Résumé : Neil Gaiman sait redonner aux légendes établies un souffle nouveau. Celui qui, dans une nouvelle éblouissante, a osé présenter Blanche-Neige comme une criminelle sadique, se permet, dans American Gods, de mêler mythologie et conflits de l’Amérique d’aujourd’hui… Quand les anciens dieux se sont installés en Amérique, amenés par de hardis navigateurs puis par les vagues successives d’émigrants, ils pensaient trouver un territoire à la mesure de leurs ambitions. Peu à peu, cependant, leurs pouvoirs ont décliné : Anubis – l’ancien dieu des morts égyptien – en est réduit à travailler dans une entreprise de pompes funèbres ! Et de nouvelles idoles – cinéma ou Internet – se sont imposées. C’est pourtant un humain, Ombre, qui se retrouve au cœur d’un conflit titanesque : à peine sorti de prison, découvrant que sa femme est morte et que son meilleur ami était son amant, il accepte un contrat aussi dangereux qu’étrange… Passionnant roman-fleuve, American Gods confirme que Neil Gaiman est un auteur aux ambitions littéraires affirmées et un raconteur d’histoires hors du commun. –Stéphane Nicot (Babelio)
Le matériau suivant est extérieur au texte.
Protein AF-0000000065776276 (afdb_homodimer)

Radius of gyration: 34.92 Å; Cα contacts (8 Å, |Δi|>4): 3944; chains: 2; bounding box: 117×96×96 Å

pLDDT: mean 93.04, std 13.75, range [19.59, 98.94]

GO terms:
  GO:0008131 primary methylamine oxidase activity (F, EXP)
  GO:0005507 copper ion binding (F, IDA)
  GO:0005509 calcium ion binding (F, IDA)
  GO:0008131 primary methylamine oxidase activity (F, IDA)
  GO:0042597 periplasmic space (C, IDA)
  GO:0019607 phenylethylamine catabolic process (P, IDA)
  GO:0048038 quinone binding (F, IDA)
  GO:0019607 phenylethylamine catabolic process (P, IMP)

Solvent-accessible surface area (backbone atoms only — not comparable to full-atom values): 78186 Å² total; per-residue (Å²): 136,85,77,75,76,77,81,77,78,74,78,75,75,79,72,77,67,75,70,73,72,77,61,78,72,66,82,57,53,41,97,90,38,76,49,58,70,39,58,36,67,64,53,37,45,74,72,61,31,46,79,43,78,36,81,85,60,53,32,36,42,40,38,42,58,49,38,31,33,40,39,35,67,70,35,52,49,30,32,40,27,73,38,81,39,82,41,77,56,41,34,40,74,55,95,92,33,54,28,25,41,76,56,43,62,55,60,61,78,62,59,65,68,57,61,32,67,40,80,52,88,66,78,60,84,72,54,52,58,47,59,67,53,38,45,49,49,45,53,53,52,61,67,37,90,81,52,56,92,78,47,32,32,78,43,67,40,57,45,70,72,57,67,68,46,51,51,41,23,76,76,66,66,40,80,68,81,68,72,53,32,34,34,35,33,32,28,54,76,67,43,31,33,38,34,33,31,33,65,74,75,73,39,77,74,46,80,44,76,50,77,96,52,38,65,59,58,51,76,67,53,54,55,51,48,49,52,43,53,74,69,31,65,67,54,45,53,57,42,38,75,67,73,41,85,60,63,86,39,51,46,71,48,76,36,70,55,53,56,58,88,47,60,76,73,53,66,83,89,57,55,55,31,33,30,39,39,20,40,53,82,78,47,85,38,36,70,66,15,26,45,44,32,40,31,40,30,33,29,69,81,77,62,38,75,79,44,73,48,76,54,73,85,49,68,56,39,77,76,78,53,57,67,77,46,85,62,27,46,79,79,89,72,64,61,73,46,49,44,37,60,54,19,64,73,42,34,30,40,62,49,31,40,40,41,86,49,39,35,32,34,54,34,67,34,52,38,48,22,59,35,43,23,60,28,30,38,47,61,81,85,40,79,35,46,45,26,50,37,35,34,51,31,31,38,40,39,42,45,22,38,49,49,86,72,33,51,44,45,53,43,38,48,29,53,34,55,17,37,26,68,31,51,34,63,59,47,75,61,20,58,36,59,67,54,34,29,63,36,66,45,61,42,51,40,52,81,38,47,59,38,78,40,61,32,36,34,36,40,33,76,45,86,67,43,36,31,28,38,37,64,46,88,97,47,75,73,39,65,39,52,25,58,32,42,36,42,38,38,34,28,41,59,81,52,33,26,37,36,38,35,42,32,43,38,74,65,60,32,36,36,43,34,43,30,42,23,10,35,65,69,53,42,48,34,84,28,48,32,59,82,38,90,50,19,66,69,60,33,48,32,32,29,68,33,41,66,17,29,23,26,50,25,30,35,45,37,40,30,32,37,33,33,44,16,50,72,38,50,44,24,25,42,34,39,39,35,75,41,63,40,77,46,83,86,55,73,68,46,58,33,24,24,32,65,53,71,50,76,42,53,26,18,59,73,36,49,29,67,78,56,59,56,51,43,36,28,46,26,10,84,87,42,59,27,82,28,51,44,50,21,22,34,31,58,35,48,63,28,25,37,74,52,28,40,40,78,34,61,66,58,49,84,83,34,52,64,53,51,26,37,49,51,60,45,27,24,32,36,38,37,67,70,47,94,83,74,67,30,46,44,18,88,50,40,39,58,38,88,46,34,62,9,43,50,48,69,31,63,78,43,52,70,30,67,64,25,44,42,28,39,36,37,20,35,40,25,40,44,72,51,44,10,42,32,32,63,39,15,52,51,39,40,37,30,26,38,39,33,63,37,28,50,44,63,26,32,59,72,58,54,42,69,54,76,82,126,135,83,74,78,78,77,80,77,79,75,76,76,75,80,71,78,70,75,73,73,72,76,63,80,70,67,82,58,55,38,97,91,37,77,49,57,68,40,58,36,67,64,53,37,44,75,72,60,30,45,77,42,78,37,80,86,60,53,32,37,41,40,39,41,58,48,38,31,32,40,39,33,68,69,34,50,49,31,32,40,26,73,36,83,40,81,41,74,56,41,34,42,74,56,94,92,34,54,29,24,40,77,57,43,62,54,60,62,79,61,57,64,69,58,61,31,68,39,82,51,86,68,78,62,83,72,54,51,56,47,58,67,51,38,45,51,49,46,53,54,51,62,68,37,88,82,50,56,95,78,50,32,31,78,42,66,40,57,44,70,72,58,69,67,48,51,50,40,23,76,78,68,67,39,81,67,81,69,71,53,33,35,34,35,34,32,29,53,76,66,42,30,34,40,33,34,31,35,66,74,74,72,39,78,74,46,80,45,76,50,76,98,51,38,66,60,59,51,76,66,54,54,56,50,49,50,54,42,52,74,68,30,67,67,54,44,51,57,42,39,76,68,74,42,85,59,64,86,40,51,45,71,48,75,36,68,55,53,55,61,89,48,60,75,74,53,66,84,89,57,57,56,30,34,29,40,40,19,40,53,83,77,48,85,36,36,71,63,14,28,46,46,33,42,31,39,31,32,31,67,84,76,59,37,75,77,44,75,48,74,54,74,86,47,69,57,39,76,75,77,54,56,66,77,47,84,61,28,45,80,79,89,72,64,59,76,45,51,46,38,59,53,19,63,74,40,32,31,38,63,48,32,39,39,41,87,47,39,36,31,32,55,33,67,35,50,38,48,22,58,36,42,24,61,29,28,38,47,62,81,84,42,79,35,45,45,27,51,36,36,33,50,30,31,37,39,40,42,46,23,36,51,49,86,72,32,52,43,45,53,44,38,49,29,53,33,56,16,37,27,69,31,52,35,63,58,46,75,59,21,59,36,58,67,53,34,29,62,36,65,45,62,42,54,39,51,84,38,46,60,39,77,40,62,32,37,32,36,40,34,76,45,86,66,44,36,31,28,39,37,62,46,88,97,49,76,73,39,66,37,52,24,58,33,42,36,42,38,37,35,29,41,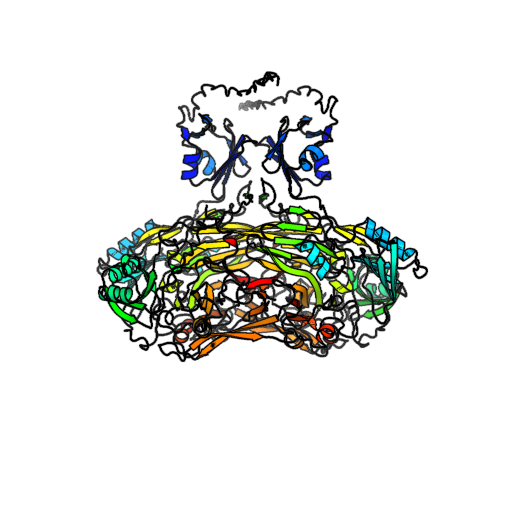59,81,52,34,25,38,37,39,36,42,33,43,38,74,66,60,33,36,37,41,35,42,29,43,24,11,35,66,71,55,43,48,34,84,29,46,31,60,83,39,92,51,19,67,70,61,34,49,33,32,29,67,34,40,66,18,29,23,27,51,25,29,34,44,38,40,29,32,38,33,33,43,15,49,72,39,50,44,23,25,41,34,38,38,35,76,40,63,41,77,46,83,86,56,72,70,49,59,34,23,26,31,67,51,69,49,74,42,52,27,17,58,73,35,48,28,66,77,54,58,58,52,45,38,29,44,26,10,83,86,43,58,26,84,27,50,44,51,21,21,34,33,59,36,46,63,28,26,36,73,52,28,41,40,77,36,62,67,57,47,86,83,33,52,64,53,52,28,38,49,50,60,46,27,25,32,37,39,35,66,70,46,94,83,75,69,28,48,46,17,88,48,40,40,58,37,90,47,35,62,10,44,50,46,69,31,64,78,42,53,69,30,67,63,25,46,42,28,38,37,38,22,34,39,26,39,44,71,49,45,11,41,32,33,63,40,15,54,50,40,41,36,31,27,38,38,35,63,36,29,50,43,61,27,30,59,72,57,53,43,68,54,75,84,125

InterPro domains:
  IPR000269 Copper amine oxidase [PTHR10638] (120-751)
  IPR012854 Copper amine oxidase-like, N-terminal [PF07833] (34-110)
  IPR015798 Copper amine oxidase, catalytic domain [PF01179] (348-752)
  IPR015800 Copper amine oxidase, N2-terminal [PF02727] (124-209)
  IPR015802 Copper amine oxidase, N3-terminal [PF02728] (216-316)
  IPR016182 Copper amine oxidase, N-terminal [SSF54416] (122-214)
  IPR016182 Copper amine oxidase, N-terminal [SSF54416] (216-324)
  IPR036460 Copper amine oxidase, catalytic domain superfamily [G3DSA:2.70.98.20] (344-752)
  IPR036460 Copper amine oxidase, catalytic domain superfamily [SSF49998] (333-751)
  IPR036582 Copper amine oxidase-like, N-terminal domain superfamily [G3DSA:3.30.457.10] (36-114)
  IPR036582 Copper amine oxidase-like, N-terminal domain superfamily [SSF55383] (36-115)
  IPR049947 Copper amine oxidase, copper-binding site [PS01165] (714-727)
  IPR049948 Copper amine oxidase, TPQ-binding site [PS01164] (485-498)

Sequence (1514 aa):
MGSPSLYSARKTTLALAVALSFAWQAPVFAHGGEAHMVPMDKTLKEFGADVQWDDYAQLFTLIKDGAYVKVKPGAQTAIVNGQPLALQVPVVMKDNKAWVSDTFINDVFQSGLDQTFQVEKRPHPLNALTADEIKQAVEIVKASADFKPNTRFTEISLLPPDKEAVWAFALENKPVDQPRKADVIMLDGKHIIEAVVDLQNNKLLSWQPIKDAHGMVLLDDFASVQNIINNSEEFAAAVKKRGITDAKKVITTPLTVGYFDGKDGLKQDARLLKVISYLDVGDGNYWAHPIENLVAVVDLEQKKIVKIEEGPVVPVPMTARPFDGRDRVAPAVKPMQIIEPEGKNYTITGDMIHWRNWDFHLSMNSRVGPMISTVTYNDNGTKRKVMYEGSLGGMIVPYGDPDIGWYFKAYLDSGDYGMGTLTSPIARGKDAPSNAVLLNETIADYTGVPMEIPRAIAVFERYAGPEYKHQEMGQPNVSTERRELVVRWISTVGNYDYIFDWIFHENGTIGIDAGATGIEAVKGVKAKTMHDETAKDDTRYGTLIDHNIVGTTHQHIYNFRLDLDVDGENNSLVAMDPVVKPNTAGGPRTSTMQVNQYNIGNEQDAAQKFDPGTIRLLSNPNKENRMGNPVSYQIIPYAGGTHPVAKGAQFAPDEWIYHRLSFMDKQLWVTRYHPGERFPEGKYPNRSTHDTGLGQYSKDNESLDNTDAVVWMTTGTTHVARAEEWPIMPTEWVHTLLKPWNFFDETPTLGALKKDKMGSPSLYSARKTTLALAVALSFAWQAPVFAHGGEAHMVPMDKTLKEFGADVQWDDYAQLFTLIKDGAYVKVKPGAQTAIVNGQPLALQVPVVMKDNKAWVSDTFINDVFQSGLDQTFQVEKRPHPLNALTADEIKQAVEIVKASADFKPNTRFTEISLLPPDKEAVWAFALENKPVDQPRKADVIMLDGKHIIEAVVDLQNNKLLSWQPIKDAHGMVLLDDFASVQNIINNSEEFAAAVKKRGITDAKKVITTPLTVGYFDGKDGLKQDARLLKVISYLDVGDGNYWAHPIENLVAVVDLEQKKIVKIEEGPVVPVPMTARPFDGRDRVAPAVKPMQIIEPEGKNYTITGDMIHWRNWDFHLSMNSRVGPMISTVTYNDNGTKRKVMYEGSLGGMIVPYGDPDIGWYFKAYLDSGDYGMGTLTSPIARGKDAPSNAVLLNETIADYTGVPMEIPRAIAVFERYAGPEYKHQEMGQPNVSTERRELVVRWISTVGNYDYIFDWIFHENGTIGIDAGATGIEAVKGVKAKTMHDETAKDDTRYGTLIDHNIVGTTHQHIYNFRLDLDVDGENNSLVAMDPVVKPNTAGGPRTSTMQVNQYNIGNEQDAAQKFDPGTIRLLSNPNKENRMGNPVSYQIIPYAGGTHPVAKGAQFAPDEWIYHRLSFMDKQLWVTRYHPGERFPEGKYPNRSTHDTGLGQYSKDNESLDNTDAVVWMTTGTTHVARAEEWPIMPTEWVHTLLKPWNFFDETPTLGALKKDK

Du Neil Gaiman à l’état pur

Pour tout les inconditionnels de Neil Gaiman, ce livre vous plaira sans aucun doute. On retrouve dans American Gods la plume particulière de l’auteur, les références culturelles (et les recherches qu’il a faite), ce petit côté légendes urbaines qu’on aime et surtout ce petit grain de folie mêlé à un peu de magie (plus ou moins sombre selon les livres). Si on apprenait un jour que Tim Burton et Neil Gaiman sont frères ne me surprendrait absolument pas !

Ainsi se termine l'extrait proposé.